Seconds since 1970, January 1st at midnight: The Unix Epoch.
This way of representing time, called Unix or epoch time, is common in software because it makes it easy to get dates and times right.
What makes it useful? I don’t know about you, but for me, a big integer isn't a great way of talking about time. For example, August 17th at 05:27:49 AM Eastern Time seems a lot more intuitive than -485188331, which is the Unix time version. But more familiar formats also have a lot of problems that Unix time avoids.
For one thing, there's no confusion over time zones! It’s based on UTC, period. This means just a bit less mental overhead for system builders. Unix timestamps unambiguously refer to the same moment in time, wherever your code happens to run.
And working with it is simple. How many seconds are between two timestamps? With Unix time, you just subtract. No separate data structure needed to represent a duration. Want to convert seconds to hours? Just multiply by the number of seconds in an hour, or 3600. Milliseconds or smaller fractional seconds are decimals.
With modulo division, you can even check the number of hours since midnight of the current day, the number of minutes since the top of the hour and so on. And the simple representation makes it easy to write tests with canned data.

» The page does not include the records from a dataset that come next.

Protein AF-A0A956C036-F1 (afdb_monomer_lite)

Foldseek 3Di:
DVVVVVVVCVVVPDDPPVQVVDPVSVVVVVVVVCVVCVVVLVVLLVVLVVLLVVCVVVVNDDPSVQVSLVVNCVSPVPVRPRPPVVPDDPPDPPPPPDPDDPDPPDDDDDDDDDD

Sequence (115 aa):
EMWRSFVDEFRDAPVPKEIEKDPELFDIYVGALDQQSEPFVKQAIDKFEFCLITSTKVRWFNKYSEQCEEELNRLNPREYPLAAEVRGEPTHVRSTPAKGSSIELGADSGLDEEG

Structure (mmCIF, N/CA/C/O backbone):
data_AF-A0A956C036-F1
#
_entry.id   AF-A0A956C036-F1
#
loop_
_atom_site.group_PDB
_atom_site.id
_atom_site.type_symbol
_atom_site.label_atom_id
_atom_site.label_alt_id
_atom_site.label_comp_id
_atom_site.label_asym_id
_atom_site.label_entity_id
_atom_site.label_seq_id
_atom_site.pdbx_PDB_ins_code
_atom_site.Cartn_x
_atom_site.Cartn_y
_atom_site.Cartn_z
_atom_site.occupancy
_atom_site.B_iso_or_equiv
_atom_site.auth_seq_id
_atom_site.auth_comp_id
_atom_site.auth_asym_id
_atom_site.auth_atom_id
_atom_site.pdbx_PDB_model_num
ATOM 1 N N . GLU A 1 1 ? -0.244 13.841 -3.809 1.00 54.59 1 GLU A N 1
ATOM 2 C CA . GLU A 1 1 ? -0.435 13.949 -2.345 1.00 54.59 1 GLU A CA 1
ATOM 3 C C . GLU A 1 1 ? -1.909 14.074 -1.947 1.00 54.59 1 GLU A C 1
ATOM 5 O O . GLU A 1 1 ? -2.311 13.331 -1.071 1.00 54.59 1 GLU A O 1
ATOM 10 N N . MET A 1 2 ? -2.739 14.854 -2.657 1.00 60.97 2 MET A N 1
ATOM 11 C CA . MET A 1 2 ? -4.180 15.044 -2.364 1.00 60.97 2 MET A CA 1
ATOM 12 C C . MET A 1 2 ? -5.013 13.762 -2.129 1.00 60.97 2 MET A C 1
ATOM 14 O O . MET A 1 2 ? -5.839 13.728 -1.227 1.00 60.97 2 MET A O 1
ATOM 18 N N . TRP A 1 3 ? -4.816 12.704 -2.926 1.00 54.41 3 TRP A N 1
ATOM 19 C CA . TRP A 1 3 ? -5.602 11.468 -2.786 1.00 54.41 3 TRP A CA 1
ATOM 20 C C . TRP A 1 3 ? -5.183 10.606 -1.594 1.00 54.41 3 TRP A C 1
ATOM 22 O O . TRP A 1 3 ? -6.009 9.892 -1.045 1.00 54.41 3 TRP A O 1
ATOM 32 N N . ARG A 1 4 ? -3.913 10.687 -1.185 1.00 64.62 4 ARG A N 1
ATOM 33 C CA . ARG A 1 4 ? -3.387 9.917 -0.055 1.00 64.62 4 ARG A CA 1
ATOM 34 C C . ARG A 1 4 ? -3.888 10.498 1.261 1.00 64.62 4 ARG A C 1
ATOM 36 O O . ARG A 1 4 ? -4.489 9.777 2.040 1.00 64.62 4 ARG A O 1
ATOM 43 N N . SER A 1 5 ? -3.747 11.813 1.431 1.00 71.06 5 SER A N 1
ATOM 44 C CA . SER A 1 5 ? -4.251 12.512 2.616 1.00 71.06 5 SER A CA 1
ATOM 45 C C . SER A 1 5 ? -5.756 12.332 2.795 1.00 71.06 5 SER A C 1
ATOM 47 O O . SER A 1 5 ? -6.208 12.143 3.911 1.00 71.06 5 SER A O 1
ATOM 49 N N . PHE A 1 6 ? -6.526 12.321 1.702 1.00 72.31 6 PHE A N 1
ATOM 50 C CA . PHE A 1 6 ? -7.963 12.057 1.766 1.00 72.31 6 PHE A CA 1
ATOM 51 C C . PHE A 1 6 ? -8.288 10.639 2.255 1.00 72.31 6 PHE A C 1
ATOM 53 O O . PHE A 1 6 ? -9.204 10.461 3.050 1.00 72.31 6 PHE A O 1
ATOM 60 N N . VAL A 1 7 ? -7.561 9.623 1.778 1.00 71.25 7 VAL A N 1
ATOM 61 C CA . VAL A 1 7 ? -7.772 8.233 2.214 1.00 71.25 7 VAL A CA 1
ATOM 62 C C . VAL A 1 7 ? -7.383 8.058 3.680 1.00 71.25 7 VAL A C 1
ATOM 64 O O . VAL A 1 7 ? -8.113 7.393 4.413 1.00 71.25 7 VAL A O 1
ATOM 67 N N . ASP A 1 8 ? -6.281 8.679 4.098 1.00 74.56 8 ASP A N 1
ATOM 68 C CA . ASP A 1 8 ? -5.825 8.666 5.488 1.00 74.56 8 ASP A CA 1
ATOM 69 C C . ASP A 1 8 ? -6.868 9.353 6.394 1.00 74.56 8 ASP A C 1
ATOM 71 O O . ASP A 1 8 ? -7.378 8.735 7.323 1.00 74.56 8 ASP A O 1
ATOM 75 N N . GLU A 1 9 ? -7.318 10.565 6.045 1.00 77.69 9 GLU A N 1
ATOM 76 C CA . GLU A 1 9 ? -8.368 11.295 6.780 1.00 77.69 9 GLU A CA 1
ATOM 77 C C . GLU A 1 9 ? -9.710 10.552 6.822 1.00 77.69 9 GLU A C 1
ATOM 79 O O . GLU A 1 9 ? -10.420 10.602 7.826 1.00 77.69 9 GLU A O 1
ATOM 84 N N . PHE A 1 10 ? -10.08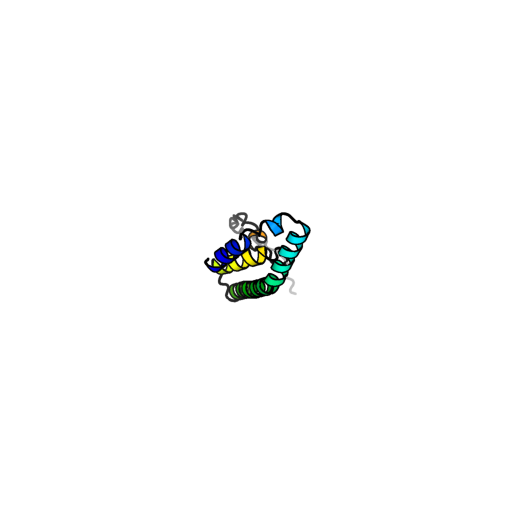2 9.864 5.741 1.00 74.75 10 PHE A N 1
ATOM 85 C CA . PHE A 1 10 ? -11.313 9.080 5.693 1.00 74.75 10 PHE A CA 1
ATOM 86 C C . PHE A 1 10 ? -11.247 7.856 6.613 1.00 74.75 10 PHE A C 1
ATOM 88 O O . PHE A 1 10 ? -12.242 7.523 7.255 1.00 74.75 10 PHE A O 1
ATOM 95 N N . ARG A 1 11 ? -10.090 7.188 6.693 1.00 71.25 11 ARG A N 1
ATOM 96 C CA . ARG A 1 11 ? -9.889 6.046 7.599 1.00 71.25 11 ARG A CA 1
ATOM 97 C C . ARG A 1 11 ? -9.741 6.463 9.057 1.00 71.25 11 ARG A C 1
ATOM 99 O O . ARG A 1 11 ? -10.201 5.733 9.928 1.00 71.25 11 ARG A O 1
ATOM 106 N N . ASP A 1 12 ? -9.177 7.637 9.300 1.00 77.81 12 ASP A N 1
ATOM 107 C CA . ASP A 1 12 ? -9.036 8.218 10.637 1.00 77.81 12 ASP A CA 1
ATOM 108 C C . ASP A 1 12 ? -10.320 8.917 11.122 1.00 77.81 12 ASP A C 1
ATOM 110 O O . ASP A 1 12 ? -10.361 9.476 12.224 1.00 77.81 12 ASP A O 1
ATOM 114 N N . ALA A 1 13 ? -11.389 8.901 10.317 1.00 78.00 13 ALA A N 1
ATOM 115 C CA . ALA A 1 13 ? -12.663 9.489 10.693 1.00 78.00 13 ALA A CA 1
ATOM 116 C C . ALA A 1 13 ? -13.216 8.814 11.968 1.00 78.00 13 ALA A C 1
ATOM 118 O O . ALA A 1 13 ? -13.265 7.584 12.056 1.00 78.00 13 ALA A O 1
ATOM 119 N N . PRO A 1 14 ? -13.665 9.598 12.966 1.00 74.94 14 PRO A N 1
ATOM 120 C CA . PRO A 1 14 ? -14.091 9.058 14.248 1.00 74.94 14 PRO A CA 1
ATOM 121 C C . PRO A 1 14 ? -15.314 8.152 14.083 1.00 74.94 14 PRO A C 1
ATOM 123 O O . PRO A 1 14 ? -16.353 8.569 13.563 1.00 74.94 14 PRO A O 1
ATOM 126 N N . VAL A 1 15 ? -15.190 6.918 14.568 1.00 78.62 15 VAL A N 1
ATOM 127 C CA . VAL A 1 15 ? -16.284 5.943 14.583 1.00 78.62 15 VAL A CA 1
ATOM 128 C C . VAL A 1 15 ? -17.392 6.447 15.522 1.00 78.62 15 VAL A C 1
ATOM 130 O O . VAL A 1 15 ? -17.093 6.980 16.595 1.00 78.62 15 VAL A O 1
ATOM 133 N N . PRO A 1 16 ? -18.681 6.317 15.156 1.00 81.44 16 PRO A N 1
ATOM 134 C CA . PRO A 1 16 ? -19.783 6.658 16.051 1.00 81.44 16 PRO A CA 1
ATOM 135 C C . PRO A 1 16 ? -19.650 5.965 17.417 1.00 81.44 16 PRO A C 1
ATOM 137 O O . PRO A 1 16 ? -19.419 4.757 17.491 1.00 81.44 16 PRO A O 1
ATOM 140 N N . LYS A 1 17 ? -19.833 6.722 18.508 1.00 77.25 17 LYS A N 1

Simply put, it’s easier to build and reason about systems based on Unix time than with more human-intelligible formats, which have to be converted to a data structure and are liable to misinterpretation.

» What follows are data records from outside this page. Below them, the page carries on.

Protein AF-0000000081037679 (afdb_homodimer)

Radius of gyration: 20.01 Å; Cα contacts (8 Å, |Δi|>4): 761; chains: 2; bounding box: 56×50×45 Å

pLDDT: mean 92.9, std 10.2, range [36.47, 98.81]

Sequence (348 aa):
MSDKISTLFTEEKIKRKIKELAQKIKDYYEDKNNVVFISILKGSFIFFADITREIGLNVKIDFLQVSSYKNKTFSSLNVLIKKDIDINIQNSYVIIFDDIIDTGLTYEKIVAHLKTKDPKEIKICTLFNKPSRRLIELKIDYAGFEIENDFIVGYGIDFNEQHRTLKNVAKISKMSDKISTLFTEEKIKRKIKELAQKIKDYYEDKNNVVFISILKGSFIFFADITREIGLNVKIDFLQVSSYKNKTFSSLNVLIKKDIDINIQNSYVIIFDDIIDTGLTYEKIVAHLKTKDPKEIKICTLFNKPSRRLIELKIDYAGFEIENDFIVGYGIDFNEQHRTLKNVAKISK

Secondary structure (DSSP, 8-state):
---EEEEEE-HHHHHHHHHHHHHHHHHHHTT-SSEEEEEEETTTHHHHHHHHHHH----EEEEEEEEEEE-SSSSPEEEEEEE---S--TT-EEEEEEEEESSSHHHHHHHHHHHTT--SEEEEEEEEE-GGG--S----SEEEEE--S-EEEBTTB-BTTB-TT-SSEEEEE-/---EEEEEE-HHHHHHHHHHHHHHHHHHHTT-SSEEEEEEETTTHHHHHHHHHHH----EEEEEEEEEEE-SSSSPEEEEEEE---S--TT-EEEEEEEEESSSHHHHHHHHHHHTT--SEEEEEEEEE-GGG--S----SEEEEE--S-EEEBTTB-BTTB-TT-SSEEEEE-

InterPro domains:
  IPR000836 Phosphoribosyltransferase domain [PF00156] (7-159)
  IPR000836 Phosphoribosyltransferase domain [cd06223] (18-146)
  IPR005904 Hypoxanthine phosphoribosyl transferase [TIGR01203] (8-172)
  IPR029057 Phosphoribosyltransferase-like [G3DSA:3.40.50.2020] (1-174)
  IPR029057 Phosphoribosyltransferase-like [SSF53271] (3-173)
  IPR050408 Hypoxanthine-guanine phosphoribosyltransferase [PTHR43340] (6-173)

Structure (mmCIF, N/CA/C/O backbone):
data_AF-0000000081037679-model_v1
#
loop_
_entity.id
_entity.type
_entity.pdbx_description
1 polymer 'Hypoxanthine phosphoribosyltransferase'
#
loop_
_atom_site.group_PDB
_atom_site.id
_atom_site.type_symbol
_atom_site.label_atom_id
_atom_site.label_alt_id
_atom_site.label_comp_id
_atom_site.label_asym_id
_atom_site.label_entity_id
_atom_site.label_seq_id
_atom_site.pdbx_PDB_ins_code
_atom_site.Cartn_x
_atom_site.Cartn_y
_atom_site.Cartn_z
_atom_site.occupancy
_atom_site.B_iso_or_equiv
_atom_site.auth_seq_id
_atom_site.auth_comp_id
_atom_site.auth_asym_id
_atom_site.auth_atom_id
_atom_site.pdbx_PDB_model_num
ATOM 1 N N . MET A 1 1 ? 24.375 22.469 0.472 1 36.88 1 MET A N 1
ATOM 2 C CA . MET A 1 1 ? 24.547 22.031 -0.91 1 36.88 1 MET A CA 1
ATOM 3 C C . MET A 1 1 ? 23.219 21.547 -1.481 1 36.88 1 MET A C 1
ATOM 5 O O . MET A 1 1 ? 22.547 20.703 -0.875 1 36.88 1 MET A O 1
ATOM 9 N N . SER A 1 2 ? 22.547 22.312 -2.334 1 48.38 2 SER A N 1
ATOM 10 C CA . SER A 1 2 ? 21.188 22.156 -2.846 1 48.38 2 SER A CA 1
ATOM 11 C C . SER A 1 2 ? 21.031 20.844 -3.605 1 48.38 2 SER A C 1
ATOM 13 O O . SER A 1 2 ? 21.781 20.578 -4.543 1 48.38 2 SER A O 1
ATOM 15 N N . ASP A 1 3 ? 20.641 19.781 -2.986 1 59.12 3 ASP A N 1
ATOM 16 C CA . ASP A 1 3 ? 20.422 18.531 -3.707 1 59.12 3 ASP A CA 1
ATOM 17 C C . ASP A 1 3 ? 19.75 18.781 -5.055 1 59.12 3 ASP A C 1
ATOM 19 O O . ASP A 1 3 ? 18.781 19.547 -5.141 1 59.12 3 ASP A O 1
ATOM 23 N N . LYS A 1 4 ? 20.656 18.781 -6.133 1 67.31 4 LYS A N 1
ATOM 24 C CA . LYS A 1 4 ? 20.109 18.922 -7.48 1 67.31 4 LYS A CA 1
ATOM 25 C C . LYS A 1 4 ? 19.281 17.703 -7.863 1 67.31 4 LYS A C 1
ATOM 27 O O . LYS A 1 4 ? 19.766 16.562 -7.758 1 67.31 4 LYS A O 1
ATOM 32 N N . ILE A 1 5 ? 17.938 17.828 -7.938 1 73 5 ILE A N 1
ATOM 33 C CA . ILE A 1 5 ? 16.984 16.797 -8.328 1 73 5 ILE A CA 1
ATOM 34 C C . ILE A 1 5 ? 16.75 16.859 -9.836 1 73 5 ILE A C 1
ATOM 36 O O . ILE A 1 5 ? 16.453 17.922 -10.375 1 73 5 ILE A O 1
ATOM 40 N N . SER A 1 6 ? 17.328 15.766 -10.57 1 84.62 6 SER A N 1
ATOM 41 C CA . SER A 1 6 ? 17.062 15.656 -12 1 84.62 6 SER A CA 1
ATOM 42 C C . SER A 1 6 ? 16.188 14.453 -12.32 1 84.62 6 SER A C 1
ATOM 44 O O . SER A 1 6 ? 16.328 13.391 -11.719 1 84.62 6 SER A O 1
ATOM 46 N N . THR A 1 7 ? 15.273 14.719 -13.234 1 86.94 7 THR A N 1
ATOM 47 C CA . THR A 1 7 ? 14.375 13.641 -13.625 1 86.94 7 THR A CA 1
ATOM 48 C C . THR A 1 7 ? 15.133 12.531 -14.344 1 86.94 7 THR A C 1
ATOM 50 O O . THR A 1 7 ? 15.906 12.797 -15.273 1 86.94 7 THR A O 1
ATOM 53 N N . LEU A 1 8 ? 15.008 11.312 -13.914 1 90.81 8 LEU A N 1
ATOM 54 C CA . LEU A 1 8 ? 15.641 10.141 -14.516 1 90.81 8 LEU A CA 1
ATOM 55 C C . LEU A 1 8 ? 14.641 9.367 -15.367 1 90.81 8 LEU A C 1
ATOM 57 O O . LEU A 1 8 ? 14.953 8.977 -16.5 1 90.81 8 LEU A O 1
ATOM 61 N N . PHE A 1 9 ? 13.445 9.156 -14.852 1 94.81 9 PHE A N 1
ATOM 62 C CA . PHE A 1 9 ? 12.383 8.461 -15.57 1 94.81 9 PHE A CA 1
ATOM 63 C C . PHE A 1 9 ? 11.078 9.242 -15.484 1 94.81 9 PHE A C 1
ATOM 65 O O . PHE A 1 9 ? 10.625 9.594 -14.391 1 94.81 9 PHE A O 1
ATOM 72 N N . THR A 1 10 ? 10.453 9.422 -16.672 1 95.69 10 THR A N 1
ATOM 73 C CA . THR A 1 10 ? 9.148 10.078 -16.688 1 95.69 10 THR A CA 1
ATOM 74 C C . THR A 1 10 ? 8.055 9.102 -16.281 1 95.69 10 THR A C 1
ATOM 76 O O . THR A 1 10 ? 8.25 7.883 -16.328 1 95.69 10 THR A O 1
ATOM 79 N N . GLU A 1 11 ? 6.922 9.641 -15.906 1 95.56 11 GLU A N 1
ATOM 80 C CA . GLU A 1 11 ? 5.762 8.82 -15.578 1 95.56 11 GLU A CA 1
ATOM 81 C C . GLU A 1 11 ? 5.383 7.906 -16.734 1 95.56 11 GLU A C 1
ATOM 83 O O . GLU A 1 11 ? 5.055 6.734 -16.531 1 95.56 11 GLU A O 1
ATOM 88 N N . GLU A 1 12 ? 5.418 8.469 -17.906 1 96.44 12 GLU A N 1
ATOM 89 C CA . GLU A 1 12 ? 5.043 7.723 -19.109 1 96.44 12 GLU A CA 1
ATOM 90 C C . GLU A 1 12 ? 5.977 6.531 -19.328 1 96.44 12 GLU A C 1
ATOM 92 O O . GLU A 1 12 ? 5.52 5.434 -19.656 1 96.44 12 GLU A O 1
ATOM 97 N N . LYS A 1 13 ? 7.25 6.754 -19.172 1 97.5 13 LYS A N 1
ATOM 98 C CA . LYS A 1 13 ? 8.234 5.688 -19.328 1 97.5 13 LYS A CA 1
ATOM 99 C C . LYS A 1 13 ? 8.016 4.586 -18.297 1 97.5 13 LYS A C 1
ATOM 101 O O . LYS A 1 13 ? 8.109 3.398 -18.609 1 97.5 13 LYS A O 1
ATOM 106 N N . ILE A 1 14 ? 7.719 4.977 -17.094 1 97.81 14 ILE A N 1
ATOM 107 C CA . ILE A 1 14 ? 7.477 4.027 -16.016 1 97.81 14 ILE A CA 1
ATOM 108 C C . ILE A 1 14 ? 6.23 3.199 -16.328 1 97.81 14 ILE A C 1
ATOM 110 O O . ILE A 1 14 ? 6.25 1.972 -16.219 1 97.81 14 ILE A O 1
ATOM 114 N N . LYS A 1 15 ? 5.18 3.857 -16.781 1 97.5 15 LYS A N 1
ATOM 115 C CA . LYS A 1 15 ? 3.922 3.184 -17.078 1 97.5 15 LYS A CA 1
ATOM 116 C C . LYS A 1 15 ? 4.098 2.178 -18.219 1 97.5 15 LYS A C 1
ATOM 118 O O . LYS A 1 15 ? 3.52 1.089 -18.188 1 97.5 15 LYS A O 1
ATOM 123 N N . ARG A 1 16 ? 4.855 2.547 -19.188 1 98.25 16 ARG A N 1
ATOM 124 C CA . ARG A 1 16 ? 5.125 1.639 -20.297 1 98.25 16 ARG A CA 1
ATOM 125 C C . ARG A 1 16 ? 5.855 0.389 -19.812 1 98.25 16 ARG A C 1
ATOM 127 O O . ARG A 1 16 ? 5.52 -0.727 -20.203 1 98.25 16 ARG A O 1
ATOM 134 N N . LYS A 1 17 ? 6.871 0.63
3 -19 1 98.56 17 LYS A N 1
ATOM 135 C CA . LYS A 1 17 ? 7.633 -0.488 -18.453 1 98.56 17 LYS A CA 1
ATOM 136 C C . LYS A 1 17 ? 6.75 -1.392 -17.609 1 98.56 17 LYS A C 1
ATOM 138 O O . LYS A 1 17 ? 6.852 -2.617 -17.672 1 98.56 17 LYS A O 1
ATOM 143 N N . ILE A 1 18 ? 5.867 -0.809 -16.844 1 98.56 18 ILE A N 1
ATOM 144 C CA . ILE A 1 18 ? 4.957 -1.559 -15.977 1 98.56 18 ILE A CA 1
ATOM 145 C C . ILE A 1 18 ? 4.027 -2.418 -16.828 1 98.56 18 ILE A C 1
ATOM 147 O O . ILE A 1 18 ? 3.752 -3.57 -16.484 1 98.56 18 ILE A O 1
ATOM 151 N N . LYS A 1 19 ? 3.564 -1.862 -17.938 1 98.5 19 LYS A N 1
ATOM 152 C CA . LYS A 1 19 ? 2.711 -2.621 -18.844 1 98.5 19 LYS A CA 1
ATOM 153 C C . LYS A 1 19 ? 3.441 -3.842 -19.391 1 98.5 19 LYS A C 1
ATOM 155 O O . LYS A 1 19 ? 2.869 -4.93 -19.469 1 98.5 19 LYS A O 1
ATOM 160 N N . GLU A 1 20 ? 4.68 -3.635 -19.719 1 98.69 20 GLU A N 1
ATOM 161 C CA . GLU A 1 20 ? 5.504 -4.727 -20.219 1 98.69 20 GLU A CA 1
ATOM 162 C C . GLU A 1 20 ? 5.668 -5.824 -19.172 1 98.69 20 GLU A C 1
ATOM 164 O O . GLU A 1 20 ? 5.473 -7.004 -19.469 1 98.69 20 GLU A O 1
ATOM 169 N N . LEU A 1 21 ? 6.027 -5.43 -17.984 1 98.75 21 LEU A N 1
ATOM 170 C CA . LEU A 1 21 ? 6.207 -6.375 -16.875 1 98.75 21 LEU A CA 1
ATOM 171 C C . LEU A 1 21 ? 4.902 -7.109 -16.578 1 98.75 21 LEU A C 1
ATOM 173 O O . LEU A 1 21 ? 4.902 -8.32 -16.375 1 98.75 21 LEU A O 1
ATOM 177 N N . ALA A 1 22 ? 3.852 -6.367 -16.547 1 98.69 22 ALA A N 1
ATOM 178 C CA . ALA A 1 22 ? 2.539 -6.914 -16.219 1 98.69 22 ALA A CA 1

But why is it based on the start of 1970? Apparently the standard was invented in the early ‘70s, and it seemed like a reasonable thing to do. Fair enough, ‘70s computer science pioneers.
In software, Unix time is ubiquitous. Most libraries have a way of converting it to a human-readable timestamp and vice versa. The characteristically descriptive Swift programming language provides a timeIntervalSince1970 API. JavaScript returns the same value in milliseconds (in other words, multiplied by 1000) when you call getTime() on Date objects.
One downside of Unix timestamps is that they are less human-readable, which you have to account for while debugging. You can work around this with utility functions for printing human-readable timestamps. You can also convert between Unix time and other formats with tools like epochconverter.com.
Of course, if the first second in 1970 has a Unix time of 0, that makes everything pre-1970 a negative number that gets more negative as you go back in time. You’ll want to take the absolute value to do modulo division. Other basic operations work fine with negatives.
Now, because nothing in internationalization is as simple as we’d like, there is a rub. Leap seconds, or extra seconds that are prescribed by scientists from time to time, are accounted for in Unix time by double-counting. Those extra leap seconds actually have the same value as the second before them. This makes Unix time not a true representation of UTC!
International atomic time (TAI) is an equivalent system which includes leap seconds as separate timestamps. This means it gradually gets out of sync with earth’s rotation by roughly a second per year. But in return, it avoids duplicating values. In my experience, ordinary Unix time is the standard, but TAI may gain popularity, especially in domains like time-critical domains finance and aerospace engineering.
Use Unix time to represent time in your apps! It’ll make your code easier to understand and less error-prone, so you can focus on other stuff.